# Is It Worth It



## PhilM (Nov 5, 2004)

So I've just closed my back account with Abbey as it's no longer needed, I still have another account with them, so as part of the call I asked if they could transfer the remaining cash into my other account - the answer was no, the only option is to send me a cheque









Now back to the reason for the post, as I would like to know what other members would do and what would be the least amount on a cheque needed for them to even consider cashing it


----------



## sparrow (Feb 7, 2009)

Cash it!

It'll cost the bank more to process the cheque than it would have to simply transfer the balance like you asked. No wonder we're in the :bull*******: if banks are so silly & wasteful with things like this! :thumbsdown:


----------



## langtoftlad (Mar 31, 2007)

sparrow441 said:


> Cash it!
> 
> It'll cost the bank more to process the cheque than it would have to simply transfer the balance like you asked. No wonder we're in the :bull*******: if banks are so silly & wasteful with things like this! :thumbsdown:


+1


----------



## mach 0.0013137 (Jan 10, 2005)

langtoftlad said:


> sparrow441 said:
> 
> 
> > Cash it!
> ...


+2


----------



## PhilM (Nov 5, 2004)

Right I'm thinking of getting them to pay it out over the counter in pennies :lol:


----------



## mach 0.0013137 (Jan 10, 2005)

PhilM said:


> Right I'm thinking of getting them to pay it out over the counter in pennies :lol:


Ask for new ones as you concerned about counterfits


----------



## sparrow (Feb 7, 2009)

PhilM said:


> Right I'm thinking of getting them to pay it out over the counter in pennies :lol:


 :notworthy: cracking idea - I'd love to see the teller's face!


----------



## PhilM (Nov 5, 2004)

mach 0.0013137 said:


> PhilM said:
> 
> 
> > Right I'm thinking of getting them to pay it out over the counter in pennies :lol:
> ...


Yes fresh from the roll, in fact I might take my loupe to inspect each and everyone as they are handed over


----------



## Roger (May 17, 2003)

I recently received a bill from Npower for 17p

I sent them coins

Roger


----------



## PhilM (Nov 5, 2004)

Roger said:


> I recently received a bill from Npower for 17p
> 
> I sent them coins
> 
> Roger


Nice :thumbsup:


----------



## Petel1983 (Aug 25, 2010)

its not exactly a suprise that our banks ended up in so much trouble is it!


----------



## marmisto (Jan 1, 2009)

I got a cheque for a penny from the waterboard - but the bank won't give me cash i have to deposit into my account! Take all your ID in and make sure they record everything and provide a secure bag for it, I think if you're nervous with cash banks do have to escort you to your vehicle - could be old wives tale?
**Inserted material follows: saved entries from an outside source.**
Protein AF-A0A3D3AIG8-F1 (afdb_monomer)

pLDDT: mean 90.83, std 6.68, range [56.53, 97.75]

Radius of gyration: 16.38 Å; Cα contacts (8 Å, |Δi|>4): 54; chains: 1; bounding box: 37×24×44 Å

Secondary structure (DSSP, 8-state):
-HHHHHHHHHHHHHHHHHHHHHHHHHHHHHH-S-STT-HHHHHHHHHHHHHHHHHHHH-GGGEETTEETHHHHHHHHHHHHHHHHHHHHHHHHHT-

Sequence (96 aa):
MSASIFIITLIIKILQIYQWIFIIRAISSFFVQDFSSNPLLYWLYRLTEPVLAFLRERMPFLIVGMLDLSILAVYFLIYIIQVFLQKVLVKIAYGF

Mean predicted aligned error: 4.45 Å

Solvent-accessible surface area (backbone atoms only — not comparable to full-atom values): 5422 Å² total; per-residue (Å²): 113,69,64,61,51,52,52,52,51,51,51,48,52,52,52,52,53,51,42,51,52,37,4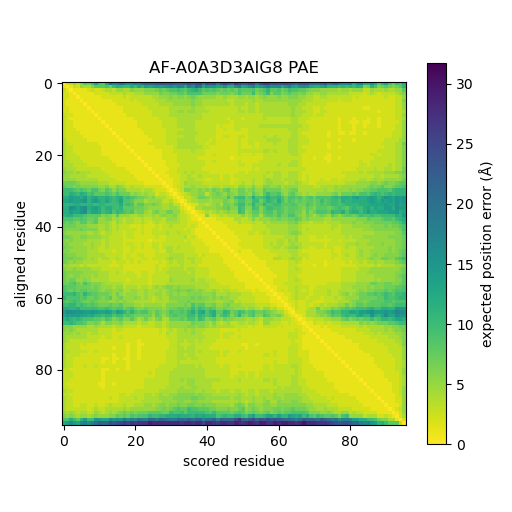8,52,49,55,53,41,69,75,75,48,90,67,49,80,84,37,70,70,51,41,50,53,49,63,70,46,40,67,61,39,52,53,43,43,72,78,40,53,82,35,52,54,88,91,44,65,45,39,48,55,52,52,37,51,53,52,49,53,54,42,56,52,51,52,53,51,44,51,38,68,75,70,70,111

Nearest PDB structures (foldseek):
  7xzi-assembly1_D  TM=8.397E-01  e=1.309E-01  Chlamydomonas reinhardtii

Foldseek 3Di:
DVVVLVVLVVVLVVLVVVLVLLVCVQVCLVPPPDQPVDPVSVVSCVVCCVQQVVCCVVPVVCDDPSDRVSSVVVSVVSVVVSVVSVVVSCCVVVPD

Structure (mmCIF, N/CA/C/O backbone):
data_AF-A0A3D3AIG8-F1
#
_entry.id   AF-A0A3D3AIG8-F1
#
loop_
_atom_site.group_PDB
_atom_site.id
_atom_site.type_symbol
_atom_site.label_atom_id
_atom_site.label_alt_id
_atom_site.label_comp_id
_atom_site.label_asym_id
_atom_site.label_entity_id
_atom_site.label_seq_id
_atom_site.pdbx_PDB_ins_code
_atom_site.Cartn_x
_atom_site.Cartn_y
_atom_site.Cartn_z
_atom_site.occupancy
_atom_site.B_iso_or_equiv
_atom_site.auth_seq_id
_atom_site.auth_comp_id
_atom_site.auth_asym_id
_atom_site.auth_atom_id
_atom_site.pd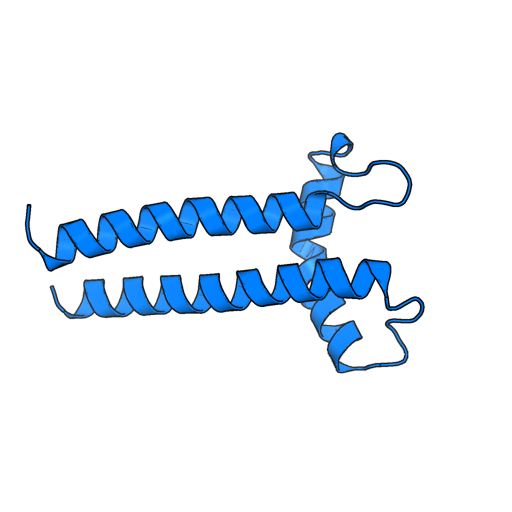bx_PDB_model_num
ATOM 1 N N . MET A 1 1 ? -16.962 -2.931 22.984 1.00 70.75 1 MET A N 1
ATOM 2 C CA . MET A 1 1 ? -16.285 -1.664 22.624 1.00 70.75 1 MET A CA 1
ATOM 3 C C . MET A 1 1 ? -14.785 -1.857 22.388 1.00 70.75 1 MET A C 1
ATOM 5 O O . MET A 1 1 ? -14.310 -1.471 21.331 1.00 70.75 1 MET A O 1
ATOM 9 N N . SER A 1 2 ? -14.052 -2.537 23.282 1.00 82.50 2 SER A N 1
ATOM 10 C CA . SER A 1 2 ? -12.610 -2.816 23.111 1.00 82.50 2 SER A CA 1
ATOM 11 C C . SER A 1 2 ? -12.262 -3.677 21.884 1.00 82.50 2 SER A C 1
ATOM 13 O O . SER A 1 2 ? -11.311 -3.364 21.173 1.00 82.50 2 SER A O 1
ATOM 15 N N . ALA A 1 3 ? -13.051 -4.716 21.583 1.00 89.88 3 ALA A N 1
ATOM 16 C CA . ALA A 1 3 ? -12.794 -5.602 20.440 1.00 89.88 3 ALA A CA 1
ATOM 17 C C . ALA A 1 3 ? -12.851 -4.870 19.084 1.00 89.88 3 ALA A C 1
ATOM 19 O O . ALA A 1 3 ? -11.962 -5.033 18.254 1.00 89.88 3 ALA A O 1
ATOM 20 N N . SER A 1 4 ? -13.856 -4.014 18.870 1.00 89.44 4 SER A N 1
ATOM 21 C CA . SER A 1 4 ? -14.003 -3.233 17.633 1.00 89.44 4 SER A CA 1
ATOM 22 C C . SER A 1 4 ? -12.843 -2.252 17.433 1.00 89.44 4 SER A C 1
ATOM 24 O O . SER A 1 4 ? -12.312 -2.148 16.332 1.00 89.44 4 SER A O 1
ATOM 26 N N . ILE A 1 5 ? -12.405 -1.585 18.507 1.00 93.19 5 ILE A N 1
ATOM 27 C CA . ILE A 1 5 ? -11.245 -0.677 18.500 1.00 93.19 5 ILE A CA 1
ATOM 28 C C . ILE A 1 5 ? -9.975 -1.440 18.113 1.00 93.19 5 ILE A C 1
ATOM 30 O O . ILE A 1 5 ? -9.213 -0.980 17.261 1.00 93.19 5 ILE A O 1
ATOM 34 N N . PHE A 1 6 ? -9.767 -2.626 18.693 1.00 94.06 6 PHE A N 1
ATOM 35 C CA . PHE A 1 6 ? -8.621 -3.474 18.375 1.00 94.06 6 PHE A CA 1
ATOM 36 C C . PHE A 1 6 ? -8.613 -3.899 16.900 1.00 94.06 6 PHE A C 1
ATOM 38 O O . PHE A 1 6 ? -7.609 -3.711 16.216 1.00 94.06 6 PHE A O 1
ATOM 45 N N . ILE A 1 7 ? -9.744 -4.396 16.387 1.00 95.44 7 ILE A N 1
ATOM 46 C CA . ILE A 1 7 ? -9.875 -4.834 14.989 1.00 95.44 7 ILE A CA 1
ATOM 47 C C . ILE A 1 7 ? -9.602 -3.674 14.023 1.00 95.44 7 ILE A C 1
ATOM 49 O O . ILE A 1 7 ? -8.804 -3.818 13.100 1.00 95.44 7 ILE A O 1
ATOM 53 N N . ILE A 1 8 ? -10.214 -2.508 14.247 1.00 95.50 8 ILE A N 1
ATOM 54 C CA . ILE A 1 8 ? -10.018 -1.336 13.380 1.00 95.50 8 ILE A CA 1
ATOM 55 C C . ILE A 1 8 ? -8.557 -0.871 13.423 1.00 95.50 8 ILE A C 1
ATOM 57 O O . ILE A 1 8 ? -7.978 -0.556 12.384 1.00 95.50 8 ILE A O 1
ATOM 61 N N . THR A 1 9 ? -7.928 -0.882 14.601 1.00 95.50 9 THR A N 1
ATOM 62 C CA . THR A 1 9 ? -6.506 -0.539 14.745 1.00 95.50 9 THR A CA 1
ATOM 63 C C . THR A 1 9 ? -5.620 -1.502 13.959 1.00 95.50 9 THR A C 1
ATOM 65 O O . THR A 1 9 ? -4.710 -1.061 13.256 1.00 95.50 9 THR A O 1
ATOM 68 N N . LEU A 1 10 ? -5.902 -2.807 14.024 1.00 96.94 10 LEU A N 1
ATOM 69 C CA . LEU A 1 10 ? -5.169 -3.820 13.269 1.00 96.94 10 LEU A CA 1
ATOM 70 C C . LEU A 1 10 ? -5.289 -3.581 11.757 1.00 96.94 10 LEU A C 1
ATOM 72 O O . LEU A 1 10 ? -4.279 -3.584 11.057 1.00 96.94 10 LEU A O 1
ATOM 76 N N . ILE A 1 11 ? -6.497 -3.291 11.265 1.00 97.44 11 ILE A N 1
ATOM 77 C CA . ILE A 1 11 ? -6.733 -2.954 9.854 1.00 97.44 11 ILE A CA 1
ATOM 78 C C . ILE A 1 11 ? -5.926 -1.713 9.458 1.00 97.44 11 ILE A C 1
ATOM 80 O O . ILE A 1 11 ? -5.220 -1.738 8.453 1.00 97.44 11 ILE A O 1
ATOM 84 N N . ILE A 1 12 ? -5.958 -0.644 10.261 1.00 97.31 12 ILE A N 1
ATOM 85 C CA . ILE A 1 12 ? -5.190 0.585 10.000 1.00 97.31 12 ILE A CA 1
ATOM 86 C C . ILE A 1 12 ? -3.685 0.293 9.915 1.00 97.31 12 ILE A C 1
ATOM 88 O O . ILE A 1 12 ? -3.007 0.857 9.054 1.00 97.31 12 ILE A O 1
ATOM 92 N N . LYS A 1 13 ? -3.157 -0.584 10.778 1.00 97.62 13 LYS A N 1
ATOM 93 C CA . LYS A 1 13 ? -1.743 -0.990 10.754 1.00 97.62 13 LYS A CA 1
ATOM 94 C C . LYS A 1 13 ? -1.395 -1.808 9.515 1.00 97.62 13 LYS A C 1
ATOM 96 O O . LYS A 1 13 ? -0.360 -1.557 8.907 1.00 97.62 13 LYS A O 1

When we were adult [!?] students doing masonry we had a beef with the council over our accommodation rebates, so we took a cheque in carved from a slab of ston, weighed about 30kg- must be on proper paper now, but the rules were different then and they had to honour it.


----------



## PhilM (Nov 5, 2004)

Well I walked down to the local Abbey branch today, queued up and waited to be called to the window, presented my cheque and asked if they could cash it........ :grin:

They then informed me that it wasn't signed,  apparently it needs to have a signature on it... it's there cheque FFS! so the little bit of skirt then goes to speak to her manager, I explain the whole situation so he agrees to cash it only then to be told that it will have to go through clearing.... I kid you not, it's going to take 4 days to get my 13p!

By this time I was starting to take the p**s by explaining that it's costing them more than 13p to deal with this, so eventually they agreed to cash it and give me the 13p - so I asked for pennies..... wait for it...

Apparently there's a minimum withdrawal limit from the branch and it's Â£35 so they can't give me my money, I told them that I wanted it and it's my money and that I had explained that I wanted to take the 13p from the start. Poor thing then has to go back to her manager, who's sitting in a nice little room, and explain the latest fiasco who then approves that she can take the money from the cash draw.

Total time wasted 20 mins, enjoyment 100% :thumbup:


----------



## BlueKnight (Oct 29, 2009)

PhilM said:


> Total time wasted 20 mins, enjoyment 100% :thumbup:


Great entertainment value...!


----------



## sparrow (Feb 7, 2009)

nice work Phil - can't beat a bit of policy gone mad!


----------



## PhilM (Nov 5, 2004)

It's a complete joke, Abbey use to be pretty hot at customer service but now it's a complete pile of ooh:


----------



## blackie58 (Sep 7, 2010)

Good stuff...


----------